By Lucie Macias
In the year since I joined the Democratic Socialists of America, I’ve lost track of how many times I’ve been asked why I’m a socialist. I always try to give a good answer, changing my response each time, but I never really feel like I properly explain it.
Does anyone have a good elevator pitch for why they’re a socialist?
Perhaps some of you do, but I know I don’t. Did I become a socialist the first time I lost my free lunch ticket in kindergarten, and the lunch lady that knew my grandma took pity on me and gave me lunch anyway? Was it the first time I saw a neighbor evicted in the rain when I was in the fourth grade? Or maybe it was one of several times my mom was injured at her factory job and still worked her overnight shift after dropping me off at a friend’s house so I wouldn’t be home alone all night.
Could it be something much bigger than my own lived experiences? It could be how systems of oppression like racism and sexism work together to cause suffering and divide us instead of unite us. It could be capitalism’s devastating effect on the planet, and the way it causes environmental racism. It could be the fact that the United States has been at war my entire life.
The answer, of course, is a combination of all these things. After a year of trying to come up with the perfect answer, I’ve realized that there isn’t one simple explanation of why I became a socialist, but there is a simpler answer as to why I joined DSA.
The night of the election I went to a concert with some friends to see Joshua Radin (Joshua, if you’re reading this… Join DSA). He began the concert by making sure we had all voted and telling us even if the results, which would begin rolling in shortly, were bad, he would sing us soothing lullabies. We mostly laughed, still under the impression that Trump couldn’t actually win. No way could the Democrats, imperfect as they were, lose such an easy election, right? I put my phone away and enjoyed the concert. At the end of the night, I took my phone out and checked the results. My stomach sank. It was still too early to call, polls were still open in many states, but it wasn’t looking good. We headed to a bar to continue the night, and things went from bad to worse. We watched states on the screen change to the bad kind of red. The crowd’s mood, usually upbeat for the bar’s $2 beer special that night, was foreign to me. Faces that were normally joyful had somber expressions. The hours passed and it hit me: Trump was going to be president. As we walked out of the bar, my friend asked if I had my passport. I did, because it was my only valid ID, and she said she did too. She joked that we could start driving to Canada and stay there, but I knew what I had to do.

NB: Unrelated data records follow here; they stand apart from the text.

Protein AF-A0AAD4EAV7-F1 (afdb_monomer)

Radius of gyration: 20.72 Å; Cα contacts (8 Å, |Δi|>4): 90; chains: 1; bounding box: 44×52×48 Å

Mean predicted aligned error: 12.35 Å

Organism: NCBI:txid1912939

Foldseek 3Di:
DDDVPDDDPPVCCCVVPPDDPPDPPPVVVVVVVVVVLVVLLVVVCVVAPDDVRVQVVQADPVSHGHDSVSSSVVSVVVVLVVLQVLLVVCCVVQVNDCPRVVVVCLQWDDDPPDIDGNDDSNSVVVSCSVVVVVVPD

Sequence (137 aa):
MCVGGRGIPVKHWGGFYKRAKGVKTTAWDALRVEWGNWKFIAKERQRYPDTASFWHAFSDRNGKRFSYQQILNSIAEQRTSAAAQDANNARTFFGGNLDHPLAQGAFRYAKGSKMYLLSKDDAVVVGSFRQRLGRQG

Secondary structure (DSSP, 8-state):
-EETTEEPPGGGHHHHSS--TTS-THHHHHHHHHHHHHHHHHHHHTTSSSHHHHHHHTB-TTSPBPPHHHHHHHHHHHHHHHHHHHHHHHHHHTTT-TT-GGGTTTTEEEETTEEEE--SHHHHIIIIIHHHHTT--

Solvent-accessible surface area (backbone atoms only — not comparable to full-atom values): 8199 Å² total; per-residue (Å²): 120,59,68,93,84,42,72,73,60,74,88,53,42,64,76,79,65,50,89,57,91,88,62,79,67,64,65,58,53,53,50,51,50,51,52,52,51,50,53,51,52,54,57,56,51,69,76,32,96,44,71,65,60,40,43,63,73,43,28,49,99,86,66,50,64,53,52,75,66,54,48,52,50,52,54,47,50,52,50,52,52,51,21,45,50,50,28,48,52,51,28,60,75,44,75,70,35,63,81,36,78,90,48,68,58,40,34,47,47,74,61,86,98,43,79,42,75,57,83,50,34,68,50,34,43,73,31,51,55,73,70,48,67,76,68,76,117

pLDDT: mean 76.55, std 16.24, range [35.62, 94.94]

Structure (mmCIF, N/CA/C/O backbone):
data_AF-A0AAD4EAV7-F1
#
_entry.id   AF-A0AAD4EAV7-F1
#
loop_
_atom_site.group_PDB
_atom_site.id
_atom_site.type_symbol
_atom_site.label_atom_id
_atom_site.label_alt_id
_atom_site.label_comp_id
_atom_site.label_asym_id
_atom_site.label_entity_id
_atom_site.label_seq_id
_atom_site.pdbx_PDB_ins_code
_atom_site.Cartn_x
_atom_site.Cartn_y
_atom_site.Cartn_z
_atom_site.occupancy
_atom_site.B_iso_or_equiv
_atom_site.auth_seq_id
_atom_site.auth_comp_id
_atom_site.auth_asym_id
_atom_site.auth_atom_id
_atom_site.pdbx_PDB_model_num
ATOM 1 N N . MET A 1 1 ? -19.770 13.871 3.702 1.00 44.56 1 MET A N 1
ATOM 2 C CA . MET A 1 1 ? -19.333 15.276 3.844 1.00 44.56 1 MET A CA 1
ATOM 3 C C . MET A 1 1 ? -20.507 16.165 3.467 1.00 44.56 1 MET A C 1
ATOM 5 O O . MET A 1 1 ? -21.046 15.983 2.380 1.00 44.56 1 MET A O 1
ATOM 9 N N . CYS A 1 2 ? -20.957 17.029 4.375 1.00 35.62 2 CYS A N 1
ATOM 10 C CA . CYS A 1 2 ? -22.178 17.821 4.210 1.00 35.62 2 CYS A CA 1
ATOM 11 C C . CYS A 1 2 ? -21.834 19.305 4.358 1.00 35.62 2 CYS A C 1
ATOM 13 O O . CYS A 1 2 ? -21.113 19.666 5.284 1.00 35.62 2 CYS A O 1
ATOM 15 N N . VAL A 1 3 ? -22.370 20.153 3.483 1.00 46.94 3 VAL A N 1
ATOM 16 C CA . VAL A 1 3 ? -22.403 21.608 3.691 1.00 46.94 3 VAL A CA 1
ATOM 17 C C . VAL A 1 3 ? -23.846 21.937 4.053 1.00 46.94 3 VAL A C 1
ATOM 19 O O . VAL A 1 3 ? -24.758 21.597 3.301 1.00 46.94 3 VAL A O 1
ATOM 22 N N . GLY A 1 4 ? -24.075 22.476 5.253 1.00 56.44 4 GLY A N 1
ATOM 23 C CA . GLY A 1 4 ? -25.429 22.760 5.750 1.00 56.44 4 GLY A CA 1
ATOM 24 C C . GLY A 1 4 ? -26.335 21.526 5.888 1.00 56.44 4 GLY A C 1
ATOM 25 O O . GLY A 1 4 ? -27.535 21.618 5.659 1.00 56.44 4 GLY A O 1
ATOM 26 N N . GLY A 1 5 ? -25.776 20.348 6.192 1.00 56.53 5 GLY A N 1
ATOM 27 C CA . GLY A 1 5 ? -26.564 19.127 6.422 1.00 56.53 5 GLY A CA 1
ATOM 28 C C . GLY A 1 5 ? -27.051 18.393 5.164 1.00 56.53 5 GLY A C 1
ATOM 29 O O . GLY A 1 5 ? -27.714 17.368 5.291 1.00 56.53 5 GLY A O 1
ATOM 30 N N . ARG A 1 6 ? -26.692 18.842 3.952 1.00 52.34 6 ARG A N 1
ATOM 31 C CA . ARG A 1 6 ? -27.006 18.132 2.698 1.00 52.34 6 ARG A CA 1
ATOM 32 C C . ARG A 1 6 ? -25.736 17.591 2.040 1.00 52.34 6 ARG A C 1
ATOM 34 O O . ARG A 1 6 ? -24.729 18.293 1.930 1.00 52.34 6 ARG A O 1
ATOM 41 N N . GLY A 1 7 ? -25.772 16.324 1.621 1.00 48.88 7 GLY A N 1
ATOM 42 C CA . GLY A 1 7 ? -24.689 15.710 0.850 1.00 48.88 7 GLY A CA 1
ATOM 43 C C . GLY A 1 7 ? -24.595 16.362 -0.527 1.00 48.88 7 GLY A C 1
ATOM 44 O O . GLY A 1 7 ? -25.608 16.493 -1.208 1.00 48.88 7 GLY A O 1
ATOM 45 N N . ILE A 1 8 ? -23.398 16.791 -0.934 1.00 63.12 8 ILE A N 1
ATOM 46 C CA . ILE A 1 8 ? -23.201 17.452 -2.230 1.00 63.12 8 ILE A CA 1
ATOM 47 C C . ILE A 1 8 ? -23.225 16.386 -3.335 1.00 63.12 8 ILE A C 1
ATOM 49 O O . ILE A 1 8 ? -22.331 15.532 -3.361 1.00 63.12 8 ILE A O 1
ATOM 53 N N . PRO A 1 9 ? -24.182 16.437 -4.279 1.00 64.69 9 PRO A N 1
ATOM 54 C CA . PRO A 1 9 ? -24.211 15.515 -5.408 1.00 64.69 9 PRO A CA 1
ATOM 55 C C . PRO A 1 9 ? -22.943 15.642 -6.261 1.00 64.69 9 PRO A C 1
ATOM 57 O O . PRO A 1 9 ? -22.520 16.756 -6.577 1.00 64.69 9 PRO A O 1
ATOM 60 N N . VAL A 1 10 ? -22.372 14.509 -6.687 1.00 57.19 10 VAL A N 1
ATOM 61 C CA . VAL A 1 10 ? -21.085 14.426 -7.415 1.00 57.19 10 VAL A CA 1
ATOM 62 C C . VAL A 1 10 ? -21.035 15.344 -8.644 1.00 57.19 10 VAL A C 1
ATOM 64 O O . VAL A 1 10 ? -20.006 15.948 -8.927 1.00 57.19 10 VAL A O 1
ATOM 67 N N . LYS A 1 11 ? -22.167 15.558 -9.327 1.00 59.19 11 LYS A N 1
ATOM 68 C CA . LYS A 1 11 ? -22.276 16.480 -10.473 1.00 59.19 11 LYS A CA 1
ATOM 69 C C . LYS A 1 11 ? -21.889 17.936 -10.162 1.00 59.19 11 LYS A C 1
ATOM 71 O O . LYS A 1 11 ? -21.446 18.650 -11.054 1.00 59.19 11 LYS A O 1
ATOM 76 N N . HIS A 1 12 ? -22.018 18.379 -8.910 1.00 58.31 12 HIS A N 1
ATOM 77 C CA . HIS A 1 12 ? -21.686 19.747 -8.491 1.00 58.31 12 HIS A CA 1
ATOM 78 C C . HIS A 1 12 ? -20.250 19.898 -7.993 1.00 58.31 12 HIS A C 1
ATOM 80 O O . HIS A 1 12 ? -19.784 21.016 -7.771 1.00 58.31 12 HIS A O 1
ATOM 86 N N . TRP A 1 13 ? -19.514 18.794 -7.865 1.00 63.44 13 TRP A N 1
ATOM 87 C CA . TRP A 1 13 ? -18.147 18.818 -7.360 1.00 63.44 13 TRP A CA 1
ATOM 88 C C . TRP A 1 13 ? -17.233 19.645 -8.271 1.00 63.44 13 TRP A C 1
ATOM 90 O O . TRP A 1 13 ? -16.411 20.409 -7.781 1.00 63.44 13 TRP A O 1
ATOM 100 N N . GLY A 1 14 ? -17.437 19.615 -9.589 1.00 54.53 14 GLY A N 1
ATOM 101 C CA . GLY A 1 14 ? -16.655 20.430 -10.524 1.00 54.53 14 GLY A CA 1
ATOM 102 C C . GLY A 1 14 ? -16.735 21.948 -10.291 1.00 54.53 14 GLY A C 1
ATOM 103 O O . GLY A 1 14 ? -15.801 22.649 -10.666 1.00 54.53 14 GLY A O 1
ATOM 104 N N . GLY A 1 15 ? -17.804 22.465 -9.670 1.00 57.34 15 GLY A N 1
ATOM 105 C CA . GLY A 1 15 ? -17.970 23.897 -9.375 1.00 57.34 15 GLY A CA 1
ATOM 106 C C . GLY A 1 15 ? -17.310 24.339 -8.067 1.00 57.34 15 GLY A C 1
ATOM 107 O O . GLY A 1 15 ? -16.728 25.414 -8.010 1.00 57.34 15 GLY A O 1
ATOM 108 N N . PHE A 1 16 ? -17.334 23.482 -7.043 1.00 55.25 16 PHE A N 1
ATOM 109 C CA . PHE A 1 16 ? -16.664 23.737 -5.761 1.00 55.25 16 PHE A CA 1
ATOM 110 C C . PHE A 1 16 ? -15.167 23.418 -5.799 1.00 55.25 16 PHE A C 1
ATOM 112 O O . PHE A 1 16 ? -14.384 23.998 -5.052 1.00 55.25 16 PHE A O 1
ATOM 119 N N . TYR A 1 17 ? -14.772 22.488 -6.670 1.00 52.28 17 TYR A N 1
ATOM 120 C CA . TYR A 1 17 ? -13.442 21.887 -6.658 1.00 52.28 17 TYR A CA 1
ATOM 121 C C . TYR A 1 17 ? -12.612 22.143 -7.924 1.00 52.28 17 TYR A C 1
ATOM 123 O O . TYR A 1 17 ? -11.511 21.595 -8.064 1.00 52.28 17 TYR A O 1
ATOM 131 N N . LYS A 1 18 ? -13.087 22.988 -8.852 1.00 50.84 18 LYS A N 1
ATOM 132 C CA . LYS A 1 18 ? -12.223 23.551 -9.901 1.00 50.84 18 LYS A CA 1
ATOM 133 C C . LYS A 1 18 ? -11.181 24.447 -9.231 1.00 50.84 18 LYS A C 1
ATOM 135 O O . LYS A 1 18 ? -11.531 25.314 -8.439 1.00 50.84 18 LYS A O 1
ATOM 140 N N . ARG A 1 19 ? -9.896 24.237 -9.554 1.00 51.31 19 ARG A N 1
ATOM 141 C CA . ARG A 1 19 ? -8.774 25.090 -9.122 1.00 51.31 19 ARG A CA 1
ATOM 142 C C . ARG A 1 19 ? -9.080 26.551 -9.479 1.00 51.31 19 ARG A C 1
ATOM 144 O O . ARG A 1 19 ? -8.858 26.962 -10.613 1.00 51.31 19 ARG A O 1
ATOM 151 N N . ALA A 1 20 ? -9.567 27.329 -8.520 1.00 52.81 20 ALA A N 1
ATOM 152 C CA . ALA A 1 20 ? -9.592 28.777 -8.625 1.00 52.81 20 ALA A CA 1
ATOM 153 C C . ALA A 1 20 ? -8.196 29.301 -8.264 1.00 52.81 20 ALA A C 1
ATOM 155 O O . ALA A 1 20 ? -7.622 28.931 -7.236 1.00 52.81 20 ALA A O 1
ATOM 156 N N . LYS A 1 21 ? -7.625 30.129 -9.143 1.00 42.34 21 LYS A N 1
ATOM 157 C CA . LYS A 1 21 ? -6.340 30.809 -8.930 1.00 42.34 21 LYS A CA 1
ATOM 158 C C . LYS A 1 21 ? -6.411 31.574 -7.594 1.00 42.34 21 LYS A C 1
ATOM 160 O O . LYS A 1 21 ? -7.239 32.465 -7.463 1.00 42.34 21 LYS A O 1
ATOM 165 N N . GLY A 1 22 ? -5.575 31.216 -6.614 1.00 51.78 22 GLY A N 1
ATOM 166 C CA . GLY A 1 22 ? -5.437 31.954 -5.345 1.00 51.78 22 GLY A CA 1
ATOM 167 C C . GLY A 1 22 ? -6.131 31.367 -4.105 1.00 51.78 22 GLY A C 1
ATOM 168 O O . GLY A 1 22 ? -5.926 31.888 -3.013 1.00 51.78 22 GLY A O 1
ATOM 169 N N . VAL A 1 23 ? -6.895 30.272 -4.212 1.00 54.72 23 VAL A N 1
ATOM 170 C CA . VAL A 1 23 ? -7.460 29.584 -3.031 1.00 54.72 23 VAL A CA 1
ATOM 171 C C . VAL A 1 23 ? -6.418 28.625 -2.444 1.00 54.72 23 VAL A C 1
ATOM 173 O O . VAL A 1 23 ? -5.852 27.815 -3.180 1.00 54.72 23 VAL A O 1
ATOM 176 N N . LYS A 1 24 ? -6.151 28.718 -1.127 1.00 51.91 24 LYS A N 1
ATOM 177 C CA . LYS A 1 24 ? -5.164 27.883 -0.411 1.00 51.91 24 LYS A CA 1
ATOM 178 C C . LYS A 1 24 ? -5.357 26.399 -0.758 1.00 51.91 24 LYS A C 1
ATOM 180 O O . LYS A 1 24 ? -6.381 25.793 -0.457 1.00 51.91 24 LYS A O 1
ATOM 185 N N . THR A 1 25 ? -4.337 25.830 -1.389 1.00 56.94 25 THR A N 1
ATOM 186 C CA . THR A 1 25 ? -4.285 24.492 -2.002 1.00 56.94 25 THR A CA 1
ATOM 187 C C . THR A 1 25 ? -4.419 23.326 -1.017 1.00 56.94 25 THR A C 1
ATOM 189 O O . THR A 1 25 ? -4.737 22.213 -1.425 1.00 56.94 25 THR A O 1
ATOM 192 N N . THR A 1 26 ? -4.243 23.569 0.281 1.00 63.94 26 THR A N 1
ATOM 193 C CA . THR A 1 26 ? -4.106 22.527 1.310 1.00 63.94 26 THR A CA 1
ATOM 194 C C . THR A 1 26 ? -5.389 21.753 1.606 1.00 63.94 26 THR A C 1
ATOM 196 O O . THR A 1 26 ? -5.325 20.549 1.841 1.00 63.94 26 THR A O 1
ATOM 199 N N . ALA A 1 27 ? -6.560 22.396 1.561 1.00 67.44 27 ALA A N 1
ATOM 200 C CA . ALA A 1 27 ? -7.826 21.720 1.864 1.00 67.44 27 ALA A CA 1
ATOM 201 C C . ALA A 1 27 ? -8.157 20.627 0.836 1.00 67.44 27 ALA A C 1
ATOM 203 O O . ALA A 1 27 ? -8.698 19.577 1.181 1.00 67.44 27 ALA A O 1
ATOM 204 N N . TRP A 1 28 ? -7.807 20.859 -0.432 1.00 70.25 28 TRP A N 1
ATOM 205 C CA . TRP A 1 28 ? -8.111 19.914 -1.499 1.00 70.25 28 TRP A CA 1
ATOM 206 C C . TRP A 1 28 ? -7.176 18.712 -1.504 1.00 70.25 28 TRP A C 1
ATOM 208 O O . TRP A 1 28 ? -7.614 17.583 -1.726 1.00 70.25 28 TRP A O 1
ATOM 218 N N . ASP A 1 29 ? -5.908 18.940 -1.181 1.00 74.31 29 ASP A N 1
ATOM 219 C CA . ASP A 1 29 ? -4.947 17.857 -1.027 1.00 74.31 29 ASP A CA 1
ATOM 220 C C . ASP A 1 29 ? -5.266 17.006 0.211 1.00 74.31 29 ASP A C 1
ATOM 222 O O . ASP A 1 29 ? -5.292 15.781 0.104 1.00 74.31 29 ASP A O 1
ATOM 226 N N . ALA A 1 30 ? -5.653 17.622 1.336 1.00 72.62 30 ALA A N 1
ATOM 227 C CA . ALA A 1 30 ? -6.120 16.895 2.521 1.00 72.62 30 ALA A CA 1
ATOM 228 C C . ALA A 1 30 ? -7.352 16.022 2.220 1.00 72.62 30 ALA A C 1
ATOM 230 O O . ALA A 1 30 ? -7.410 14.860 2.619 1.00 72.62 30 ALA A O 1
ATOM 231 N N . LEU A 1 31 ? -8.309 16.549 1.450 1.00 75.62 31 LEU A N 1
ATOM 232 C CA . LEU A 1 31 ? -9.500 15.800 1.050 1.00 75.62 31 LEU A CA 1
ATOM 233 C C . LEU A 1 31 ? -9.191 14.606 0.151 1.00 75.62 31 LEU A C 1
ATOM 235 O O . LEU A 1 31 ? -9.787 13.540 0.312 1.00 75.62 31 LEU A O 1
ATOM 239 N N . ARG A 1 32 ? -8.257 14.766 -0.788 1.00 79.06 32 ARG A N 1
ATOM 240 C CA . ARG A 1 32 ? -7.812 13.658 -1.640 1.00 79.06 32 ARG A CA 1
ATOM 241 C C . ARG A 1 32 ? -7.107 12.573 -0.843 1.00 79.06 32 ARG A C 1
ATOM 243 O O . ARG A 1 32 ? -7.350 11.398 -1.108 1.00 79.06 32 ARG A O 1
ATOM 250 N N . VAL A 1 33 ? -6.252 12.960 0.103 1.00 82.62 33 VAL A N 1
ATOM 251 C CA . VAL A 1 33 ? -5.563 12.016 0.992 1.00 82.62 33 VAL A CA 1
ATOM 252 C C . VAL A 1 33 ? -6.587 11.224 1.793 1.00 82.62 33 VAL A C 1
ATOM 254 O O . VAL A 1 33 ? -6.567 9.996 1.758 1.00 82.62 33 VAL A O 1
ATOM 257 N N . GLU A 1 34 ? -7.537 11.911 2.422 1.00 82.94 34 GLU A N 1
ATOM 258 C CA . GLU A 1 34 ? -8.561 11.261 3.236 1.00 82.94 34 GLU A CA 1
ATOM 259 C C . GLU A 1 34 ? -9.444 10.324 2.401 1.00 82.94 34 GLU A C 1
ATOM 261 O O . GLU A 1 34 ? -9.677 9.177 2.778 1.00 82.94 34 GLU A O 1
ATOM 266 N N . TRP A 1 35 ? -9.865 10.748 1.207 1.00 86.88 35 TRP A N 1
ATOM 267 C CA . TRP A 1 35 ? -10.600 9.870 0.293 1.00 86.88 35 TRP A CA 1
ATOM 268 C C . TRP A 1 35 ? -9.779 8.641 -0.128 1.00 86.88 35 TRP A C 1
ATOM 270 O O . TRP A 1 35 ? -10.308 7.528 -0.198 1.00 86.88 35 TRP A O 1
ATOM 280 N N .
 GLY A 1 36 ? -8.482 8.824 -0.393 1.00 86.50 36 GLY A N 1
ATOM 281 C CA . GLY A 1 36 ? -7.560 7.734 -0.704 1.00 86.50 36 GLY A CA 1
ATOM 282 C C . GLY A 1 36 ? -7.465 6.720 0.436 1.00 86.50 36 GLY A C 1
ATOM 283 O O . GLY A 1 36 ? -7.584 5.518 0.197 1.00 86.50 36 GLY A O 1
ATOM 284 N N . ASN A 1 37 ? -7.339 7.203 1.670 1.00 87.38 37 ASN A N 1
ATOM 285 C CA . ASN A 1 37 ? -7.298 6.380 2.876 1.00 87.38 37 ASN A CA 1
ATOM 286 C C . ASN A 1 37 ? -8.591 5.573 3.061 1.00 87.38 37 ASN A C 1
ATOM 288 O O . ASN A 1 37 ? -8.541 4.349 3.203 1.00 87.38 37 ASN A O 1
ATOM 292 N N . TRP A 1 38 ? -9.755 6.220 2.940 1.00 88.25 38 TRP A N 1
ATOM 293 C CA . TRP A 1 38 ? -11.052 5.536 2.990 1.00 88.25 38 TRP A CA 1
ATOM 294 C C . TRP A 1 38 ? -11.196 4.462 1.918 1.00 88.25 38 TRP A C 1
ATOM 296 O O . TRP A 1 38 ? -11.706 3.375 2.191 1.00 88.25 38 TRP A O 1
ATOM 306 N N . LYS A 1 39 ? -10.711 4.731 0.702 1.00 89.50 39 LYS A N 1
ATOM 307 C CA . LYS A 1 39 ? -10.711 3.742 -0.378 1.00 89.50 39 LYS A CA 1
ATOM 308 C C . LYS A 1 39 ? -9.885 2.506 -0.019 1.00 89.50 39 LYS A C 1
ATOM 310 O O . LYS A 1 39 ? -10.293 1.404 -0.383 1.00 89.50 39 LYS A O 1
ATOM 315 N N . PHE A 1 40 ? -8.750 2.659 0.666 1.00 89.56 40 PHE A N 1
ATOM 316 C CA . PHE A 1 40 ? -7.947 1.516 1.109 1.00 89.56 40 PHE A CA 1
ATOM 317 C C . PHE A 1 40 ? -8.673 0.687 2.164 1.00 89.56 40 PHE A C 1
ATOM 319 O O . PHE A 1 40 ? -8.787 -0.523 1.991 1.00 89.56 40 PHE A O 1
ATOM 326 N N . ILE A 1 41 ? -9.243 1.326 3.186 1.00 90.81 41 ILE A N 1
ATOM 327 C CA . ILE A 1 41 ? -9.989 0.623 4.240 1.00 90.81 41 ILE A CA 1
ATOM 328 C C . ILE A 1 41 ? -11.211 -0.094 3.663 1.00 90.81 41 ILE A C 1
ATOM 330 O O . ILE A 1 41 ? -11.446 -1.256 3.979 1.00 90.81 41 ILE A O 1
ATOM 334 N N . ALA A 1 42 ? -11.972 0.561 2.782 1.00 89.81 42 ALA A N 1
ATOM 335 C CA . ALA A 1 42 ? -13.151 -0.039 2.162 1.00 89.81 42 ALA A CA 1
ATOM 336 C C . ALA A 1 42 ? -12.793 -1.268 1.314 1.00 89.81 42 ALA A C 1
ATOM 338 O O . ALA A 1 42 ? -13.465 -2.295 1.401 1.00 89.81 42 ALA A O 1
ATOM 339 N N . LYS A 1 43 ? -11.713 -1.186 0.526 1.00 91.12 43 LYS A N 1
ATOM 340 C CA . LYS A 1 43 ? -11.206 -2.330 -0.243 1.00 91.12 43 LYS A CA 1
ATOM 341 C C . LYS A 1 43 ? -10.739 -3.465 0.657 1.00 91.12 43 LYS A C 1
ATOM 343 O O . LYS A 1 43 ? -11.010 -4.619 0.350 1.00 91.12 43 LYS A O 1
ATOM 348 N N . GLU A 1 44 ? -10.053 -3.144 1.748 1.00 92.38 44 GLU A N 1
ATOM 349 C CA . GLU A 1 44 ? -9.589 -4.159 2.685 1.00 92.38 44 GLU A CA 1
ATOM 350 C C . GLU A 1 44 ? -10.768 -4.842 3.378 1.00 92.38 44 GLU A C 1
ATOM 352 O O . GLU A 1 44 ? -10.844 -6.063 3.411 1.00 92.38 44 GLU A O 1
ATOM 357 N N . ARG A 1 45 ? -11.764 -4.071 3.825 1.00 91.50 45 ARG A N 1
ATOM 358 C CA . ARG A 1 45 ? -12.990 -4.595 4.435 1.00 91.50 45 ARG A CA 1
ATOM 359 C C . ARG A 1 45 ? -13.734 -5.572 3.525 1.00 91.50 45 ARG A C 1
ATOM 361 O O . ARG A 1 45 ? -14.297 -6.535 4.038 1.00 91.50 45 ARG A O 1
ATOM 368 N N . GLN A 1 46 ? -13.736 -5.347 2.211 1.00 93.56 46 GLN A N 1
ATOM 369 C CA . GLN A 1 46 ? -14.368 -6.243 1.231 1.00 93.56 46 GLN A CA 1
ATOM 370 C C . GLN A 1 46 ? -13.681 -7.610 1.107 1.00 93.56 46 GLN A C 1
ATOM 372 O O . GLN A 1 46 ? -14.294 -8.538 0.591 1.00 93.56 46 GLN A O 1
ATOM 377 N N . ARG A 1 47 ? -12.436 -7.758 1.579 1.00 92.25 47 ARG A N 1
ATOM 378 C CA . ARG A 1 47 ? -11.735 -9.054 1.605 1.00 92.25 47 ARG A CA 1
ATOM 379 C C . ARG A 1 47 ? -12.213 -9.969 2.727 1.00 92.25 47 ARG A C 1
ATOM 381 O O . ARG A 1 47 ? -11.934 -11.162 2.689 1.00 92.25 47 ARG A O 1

I knew that I wasn’t going to give up. Giving up is not my thing. See, I was raised by two incredibly strong and resilient women, my mom and grandma, both of whom have made incredible sacrifices for their family and have always found ways to make things happen. So I needed to come up with a way to make the things that I wanted to happen, well, happen. I looked around and the group that seemed to have those answers was DSA, which I’d heard about through some Bernie campaign supporters I knew. After some initial problems signing up (due to so many people having the same idea I did) I officially paid my DSA dues and became a member. I started to get involved, slowly at first, but it wasn’t long before I was attending multiple meetings and actions every week. The more I got involved, the more I met incredibly intelligent and passionate people that were making things happen. I knew it was where I belonged.
I try to imagine how my life would’ve been different this past year if I hadn’t joined DSA. I think about meeting comrades at O’Hare to protest the Muslim Ban, in the streets of Chicago with the people for May Day, and again for Labor Day. I think about listening to a Texas comrade’s (Hey Kristian!) passionate speech at the National Convention. I think about Charlottesville, how amazing it was to simply be in the company of comrades after such a terrible tragedy. I think about how Chicago Alderman and DSA member Carlos Ramirez-Rosa stood his ground on BDS and we stood right there with him. How different would this past year have been without these experiences and without the friends I’ve made in DSA? I can only speculate, but the answer seems pretty bleak. I know we all have our paths and stories that brought us to socialism and DSA. Maybe like me you had to watch your family make sacrifices to survive, sacrifices that didn’t always work out and you learned hard lessons from. Or maybe not. Maybe you just understand the basic inhumanity of capitalism and decided it was time for something else. Sharing our stories, learning from each other, and making things happen with amazing comrades is why I’m not only renewing DSA membership, but switching to monthly dues.
Our work won’t always be easy. We won’t always agree on everything. Not every day can be full of wins like Election Day 2017, after all. The capitalists are betting on alienation keeping us down, but together a better world is possible, and I’m ready to keep building it with DSA.